> _Input for this task_:
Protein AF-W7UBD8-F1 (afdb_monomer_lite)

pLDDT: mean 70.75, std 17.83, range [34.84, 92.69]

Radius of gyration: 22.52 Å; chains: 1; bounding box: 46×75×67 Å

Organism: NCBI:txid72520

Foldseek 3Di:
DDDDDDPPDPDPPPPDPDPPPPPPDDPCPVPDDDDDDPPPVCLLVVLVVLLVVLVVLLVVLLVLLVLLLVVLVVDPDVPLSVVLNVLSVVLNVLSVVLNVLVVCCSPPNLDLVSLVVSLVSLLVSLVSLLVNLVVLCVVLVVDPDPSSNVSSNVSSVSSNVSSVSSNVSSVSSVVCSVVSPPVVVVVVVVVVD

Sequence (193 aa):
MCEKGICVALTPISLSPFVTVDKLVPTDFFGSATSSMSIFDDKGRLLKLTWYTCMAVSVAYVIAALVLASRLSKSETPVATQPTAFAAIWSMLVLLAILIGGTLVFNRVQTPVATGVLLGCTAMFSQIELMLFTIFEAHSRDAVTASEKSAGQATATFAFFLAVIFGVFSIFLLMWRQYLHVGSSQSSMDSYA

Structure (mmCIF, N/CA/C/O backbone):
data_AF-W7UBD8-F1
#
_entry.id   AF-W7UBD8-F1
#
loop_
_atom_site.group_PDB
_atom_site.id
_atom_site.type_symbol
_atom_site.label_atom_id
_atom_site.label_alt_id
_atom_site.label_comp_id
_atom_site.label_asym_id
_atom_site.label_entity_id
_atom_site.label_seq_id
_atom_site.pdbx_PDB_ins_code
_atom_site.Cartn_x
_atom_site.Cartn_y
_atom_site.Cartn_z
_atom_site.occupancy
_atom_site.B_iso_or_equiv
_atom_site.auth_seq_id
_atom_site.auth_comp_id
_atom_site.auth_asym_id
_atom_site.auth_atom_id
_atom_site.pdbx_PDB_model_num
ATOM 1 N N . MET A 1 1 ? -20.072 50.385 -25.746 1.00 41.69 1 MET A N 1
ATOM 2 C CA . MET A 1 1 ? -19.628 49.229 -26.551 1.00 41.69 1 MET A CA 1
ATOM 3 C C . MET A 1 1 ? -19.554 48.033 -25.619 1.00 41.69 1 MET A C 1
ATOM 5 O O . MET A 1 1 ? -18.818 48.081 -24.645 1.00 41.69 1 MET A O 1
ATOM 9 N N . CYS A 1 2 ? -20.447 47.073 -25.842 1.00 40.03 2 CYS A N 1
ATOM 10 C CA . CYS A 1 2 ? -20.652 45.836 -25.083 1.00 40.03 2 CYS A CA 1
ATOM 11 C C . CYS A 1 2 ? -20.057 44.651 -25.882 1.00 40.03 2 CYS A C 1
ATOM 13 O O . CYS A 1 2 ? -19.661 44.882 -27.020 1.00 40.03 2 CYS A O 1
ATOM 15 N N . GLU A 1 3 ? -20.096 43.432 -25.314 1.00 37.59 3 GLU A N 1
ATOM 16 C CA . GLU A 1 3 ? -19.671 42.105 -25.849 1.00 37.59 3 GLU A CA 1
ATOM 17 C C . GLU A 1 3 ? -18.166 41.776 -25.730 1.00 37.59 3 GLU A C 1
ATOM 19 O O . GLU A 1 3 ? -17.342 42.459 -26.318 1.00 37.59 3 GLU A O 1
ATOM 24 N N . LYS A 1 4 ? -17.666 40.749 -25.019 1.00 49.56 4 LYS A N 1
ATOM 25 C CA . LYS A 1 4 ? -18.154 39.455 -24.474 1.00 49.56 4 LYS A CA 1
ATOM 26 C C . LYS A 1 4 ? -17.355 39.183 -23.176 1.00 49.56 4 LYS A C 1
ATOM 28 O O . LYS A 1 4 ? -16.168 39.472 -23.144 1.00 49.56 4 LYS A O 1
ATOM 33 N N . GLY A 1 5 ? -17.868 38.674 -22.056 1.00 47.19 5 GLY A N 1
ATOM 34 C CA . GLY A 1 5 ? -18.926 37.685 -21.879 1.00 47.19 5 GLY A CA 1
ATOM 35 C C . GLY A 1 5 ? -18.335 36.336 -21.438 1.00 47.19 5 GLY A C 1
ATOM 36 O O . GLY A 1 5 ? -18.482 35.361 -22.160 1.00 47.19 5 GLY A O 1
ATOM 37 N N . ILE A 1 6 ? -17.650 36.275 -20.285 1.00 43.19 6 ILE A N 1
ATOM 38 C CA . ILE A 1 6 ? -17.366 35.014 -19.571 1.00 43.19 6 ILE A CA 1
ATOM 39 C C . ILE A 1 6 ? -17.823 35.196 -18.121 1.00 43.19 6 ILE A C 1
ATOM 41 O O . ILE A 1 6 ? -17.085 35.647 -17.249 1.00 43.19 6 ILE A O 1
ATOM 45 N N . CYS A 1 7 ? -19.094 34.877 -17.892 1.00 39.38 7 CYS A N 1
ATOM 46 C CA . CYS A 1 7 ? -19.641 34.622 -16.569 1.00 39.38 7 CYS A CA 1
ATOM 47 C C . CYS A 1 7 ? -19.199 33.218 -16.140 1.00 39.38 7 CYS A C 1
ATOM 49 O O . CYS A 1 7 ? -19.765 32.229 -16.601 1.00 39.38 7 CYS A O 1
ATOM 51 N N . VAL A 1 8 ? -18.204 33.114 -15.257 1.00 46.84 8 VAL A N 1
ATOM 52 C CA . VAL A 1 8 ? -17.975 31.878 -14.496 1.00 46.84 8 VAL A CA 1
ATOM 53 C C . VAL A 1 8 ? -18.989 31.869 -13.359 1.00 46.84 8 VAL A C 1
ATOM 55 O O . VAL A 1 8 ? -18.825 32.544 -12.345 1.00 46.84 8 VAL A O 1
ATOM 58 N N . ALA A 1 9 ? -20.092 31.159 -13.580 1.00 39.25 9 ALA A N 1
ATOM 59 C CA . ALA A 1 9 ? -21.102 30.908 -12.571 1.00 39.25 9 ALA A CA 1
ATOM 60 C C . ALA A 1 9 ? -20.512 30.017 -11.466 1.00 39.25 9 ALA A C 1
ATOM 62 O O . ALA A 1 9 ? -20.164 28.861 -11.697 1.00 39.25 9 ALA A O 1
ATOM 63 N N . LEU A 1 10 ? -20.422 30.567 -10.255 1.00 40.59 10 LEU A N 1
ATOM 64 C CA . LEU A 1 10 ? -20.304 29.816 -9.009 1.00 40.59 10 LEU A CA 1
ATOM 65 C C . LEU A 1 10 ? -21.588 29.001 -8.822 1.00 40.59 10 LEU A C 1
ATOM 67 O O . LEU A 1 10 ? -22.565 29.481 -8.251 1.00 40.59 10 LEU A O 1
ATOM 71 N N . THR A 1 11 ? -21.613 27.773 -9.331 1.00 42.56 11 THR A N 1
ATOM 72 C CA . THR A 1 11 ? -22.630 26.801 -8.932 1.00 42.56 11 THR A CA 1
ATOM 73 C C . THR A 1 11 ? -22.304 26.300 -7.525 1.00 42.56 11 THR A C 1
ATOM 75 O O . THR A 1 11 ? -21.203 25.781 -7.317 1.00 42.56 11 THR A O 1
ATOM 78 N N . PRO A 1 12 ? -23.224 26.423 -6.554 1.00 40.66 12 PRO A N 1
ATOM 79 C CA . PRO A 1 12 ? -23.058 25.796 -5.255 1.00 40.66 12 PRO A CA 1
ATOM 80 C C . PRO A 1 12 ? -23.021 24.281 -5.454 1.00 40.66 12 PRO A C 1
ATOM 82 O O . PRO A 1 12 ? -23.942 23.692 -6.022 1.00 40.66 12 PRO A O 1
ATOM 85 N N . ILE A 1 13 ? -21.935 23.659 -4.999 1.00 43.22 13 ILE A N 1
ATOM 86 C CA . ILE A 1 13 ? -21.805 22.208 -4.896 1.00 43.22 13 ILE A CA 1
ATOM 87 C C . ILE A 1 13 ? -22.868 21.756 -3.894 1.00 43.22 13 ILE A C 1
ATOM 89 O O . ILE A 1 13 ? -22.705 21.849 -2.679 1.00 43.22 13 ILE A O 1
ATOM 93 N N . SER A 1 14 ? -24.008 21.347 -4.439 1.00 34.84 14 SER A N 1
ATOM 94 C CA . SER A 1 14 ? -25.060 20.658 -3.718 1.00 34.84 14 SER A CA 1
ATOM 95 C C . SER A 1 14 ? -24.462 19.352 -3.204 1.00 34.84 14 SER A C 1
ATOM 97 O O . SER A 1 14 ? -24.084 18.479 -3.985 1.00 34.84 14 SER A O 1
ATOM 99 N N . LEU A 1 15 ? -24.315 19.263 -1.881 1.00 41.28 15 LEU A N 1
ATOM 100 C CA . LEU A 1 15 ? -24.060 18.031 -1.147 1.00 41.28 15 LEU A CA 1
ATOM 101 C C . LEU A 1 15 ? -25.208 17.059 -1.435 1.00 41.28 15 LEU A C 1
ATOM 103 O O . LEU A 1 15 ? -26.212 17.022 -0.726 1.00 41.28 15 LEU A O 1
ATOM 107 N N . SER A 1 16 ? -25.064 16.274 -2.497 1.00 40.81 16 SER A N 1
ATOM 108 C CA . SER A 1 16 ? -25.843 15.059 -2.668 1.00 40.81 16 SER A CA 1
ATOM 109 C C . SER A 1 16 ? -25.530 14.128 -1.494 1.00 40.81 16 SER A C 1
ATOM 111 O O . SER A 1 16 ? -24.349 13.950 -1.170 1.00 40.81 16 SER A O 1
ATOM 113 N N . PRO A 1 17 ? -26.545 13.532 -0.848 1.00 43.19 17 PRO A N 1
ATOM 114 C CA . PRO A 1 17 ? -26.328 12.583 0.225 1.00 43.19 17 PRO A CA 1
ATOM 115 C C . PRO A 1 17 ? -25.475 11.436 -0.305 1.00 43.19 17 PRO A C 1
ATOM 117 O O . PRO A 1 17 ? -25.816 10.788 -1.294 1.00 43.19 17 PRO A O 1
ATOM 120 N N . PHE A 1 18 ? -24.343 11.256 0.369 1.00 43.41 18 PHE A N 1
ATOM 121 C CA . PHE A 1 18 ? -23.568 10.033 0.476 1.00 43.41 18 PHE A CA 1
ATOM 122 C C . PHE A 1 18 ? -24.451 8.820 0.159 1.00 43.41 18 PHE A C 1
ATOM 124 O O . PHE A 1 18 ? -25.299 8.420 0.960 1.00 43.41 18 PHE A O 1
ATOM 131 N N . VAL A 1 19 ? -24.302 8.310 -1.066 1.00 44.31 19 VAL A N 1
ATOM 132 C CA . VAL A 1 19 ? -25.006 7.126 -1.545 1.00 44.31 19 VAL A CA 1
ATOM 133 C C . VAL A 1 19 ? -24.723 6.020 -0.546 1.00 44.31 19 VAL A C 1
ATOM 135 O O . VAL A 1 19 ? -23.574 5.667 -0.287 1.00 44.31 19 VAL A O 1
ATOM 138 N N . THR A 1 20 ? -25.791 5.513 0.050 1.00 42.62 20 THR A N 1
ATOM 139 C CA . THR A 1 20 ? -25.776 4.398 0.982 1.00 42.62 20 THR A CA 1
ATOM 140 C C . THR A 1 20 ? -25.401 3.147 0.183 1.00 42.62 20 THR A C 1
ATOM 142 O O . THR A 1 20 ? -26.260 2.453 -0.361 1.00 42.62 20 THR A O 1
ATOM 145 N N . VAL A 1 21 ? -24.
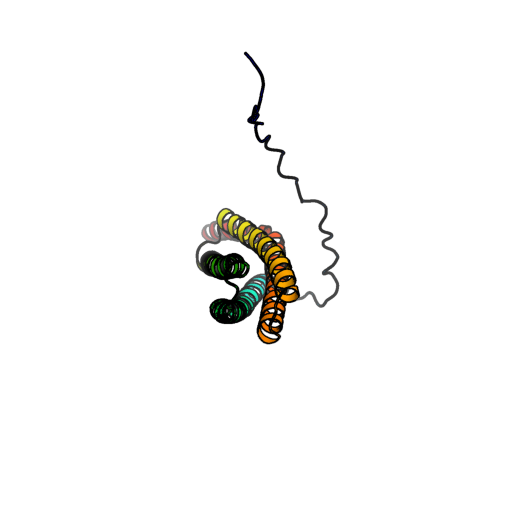099 2.880 0.052 1.00 45.97 21 VAL A N 1
ATOM 146 C CA . VAL A 1 21 ? -23.543 1.634 -0.505 1.00 45.97 21 VAL A CA 1
ATOM 147 C C . VAL A 1 21 ? -23.687 0.526 0.548 1.00 45.97 21 VAL A C 1
ATOM 149 O O . VAL A 1 21 ? -22.710 -0.057 0.994 1.00 45.97 21 VAL A O 1
ATOM 152 N N . ASP A 1 22 ? -24.915 0.262 0.999 1.00 41.91 22 ASP A N 1
ATOM 153 C CA . ASP A 1 22 ? -25.206 -0.745 2.036 1.00 41.91 22 ASP A CA 1
ATOM 154 C C . ASP A 1 22 ? -25.965 -1.964 1.493 1.00 41.91 22 ASP A C 1
ATOM 156 O O . ASP A 1 22 ? -26.326 -2.855 2.257 1.00 41.91 22 ASP A O 1
ATOM 160 N N . LYS A 1 23 ? -26.244 -2.046 0.181 1.00 42.03 23 LYS A N 1
ATOM 161 C CA . LYS A 1 23 ? -27.142 -3.100 -0.339 1.00 42.03 23 LYS A CA 1
ATOM 162 C C . LYS A 1 23 ? -26.685 -3.920 -1.542 1.00 42.03 23 LYS A C 1
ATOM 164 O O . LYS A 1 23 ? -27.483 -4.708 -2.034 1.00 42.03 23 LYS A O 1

> _Work instruction_: Proceeding from the line containing "ATOM 53 C C" through the line containing "ATOM 79 C CA", transcribe the lines above exactly, both end lines included.

> _Answer section_:
ATOM 53 C C . VAL A 1 8 ? -18.989 31.869 -13.359 1.00 46.84 8 VAL A C 1
ATOM 55 O O . VAL A 1 8 ? -18.825 32.544 -12.345 1.00 46.84 8 VAL A O 1
ATOM 58 N N . ALA A 1 9 ? -20.092 31.159 -13.580 1.00 39.25 9 ALA A N 1
ATOM 59 C CA . ALA A 1 9 ? -21.102 30.908 -12.571 1.00 39.25 9 ALA A CA 1
ATOM 60 C C . ALA A 1 9 ? -20.512 30.017 -11.466 1.00 39.25 9 ALA A C 1
ATOM 62 O O . ALA A 1 9 ? -20.164 28.861 -11.697 1.00 39.25 9 ALA A O 1
ATOM 63 N N . LEU A 1 10 ? -20.422 30.567 -10.255 1.00 40.59 10 LEU A N 1
ATOM 64 C CA . LEU A 1 10 ? -20.304 29.816 -9.009 1.00 40.59 10 LEU A CA 1
ATOM 65 C C . LEU A 1 10 ? -21.588 29.001 -8.822 1.00 40.59 10 LEU A C 1
ATOM 67 O O . LEU A 1 10 ? -22.565 29.481 -8.251 1.00 40.59 10 LEU A O 1
ATOM 71 N N . THR A 1 11 ? -21.613 27.773 -9.331 1.00 42.56 11 THR A N 1
ATOM 72 C CA . THR A 1 11 ? -22.630 26.801 -8.932 1.00 42.56 11 THR A CA 1
ATOM 73 C C . THR A 1 11 ? -22.304 26.300 -7.525 1.00 42.56 11 THR A C 1
ATOM 75 O O . THR A 1 11 ? -21.203 25.781 -7.317 1.00 42.56 11 THR A O 1
ATOM 78 N N . PRO A 1 12 ? -23.224 26.423 -6.554 1.00 40.66 12 PRO A N 1
ATOM 79 C CA . PRO A 1 12 ? -23.058 25.796 -5.255 1.00 40.66 12 PRO A CA 1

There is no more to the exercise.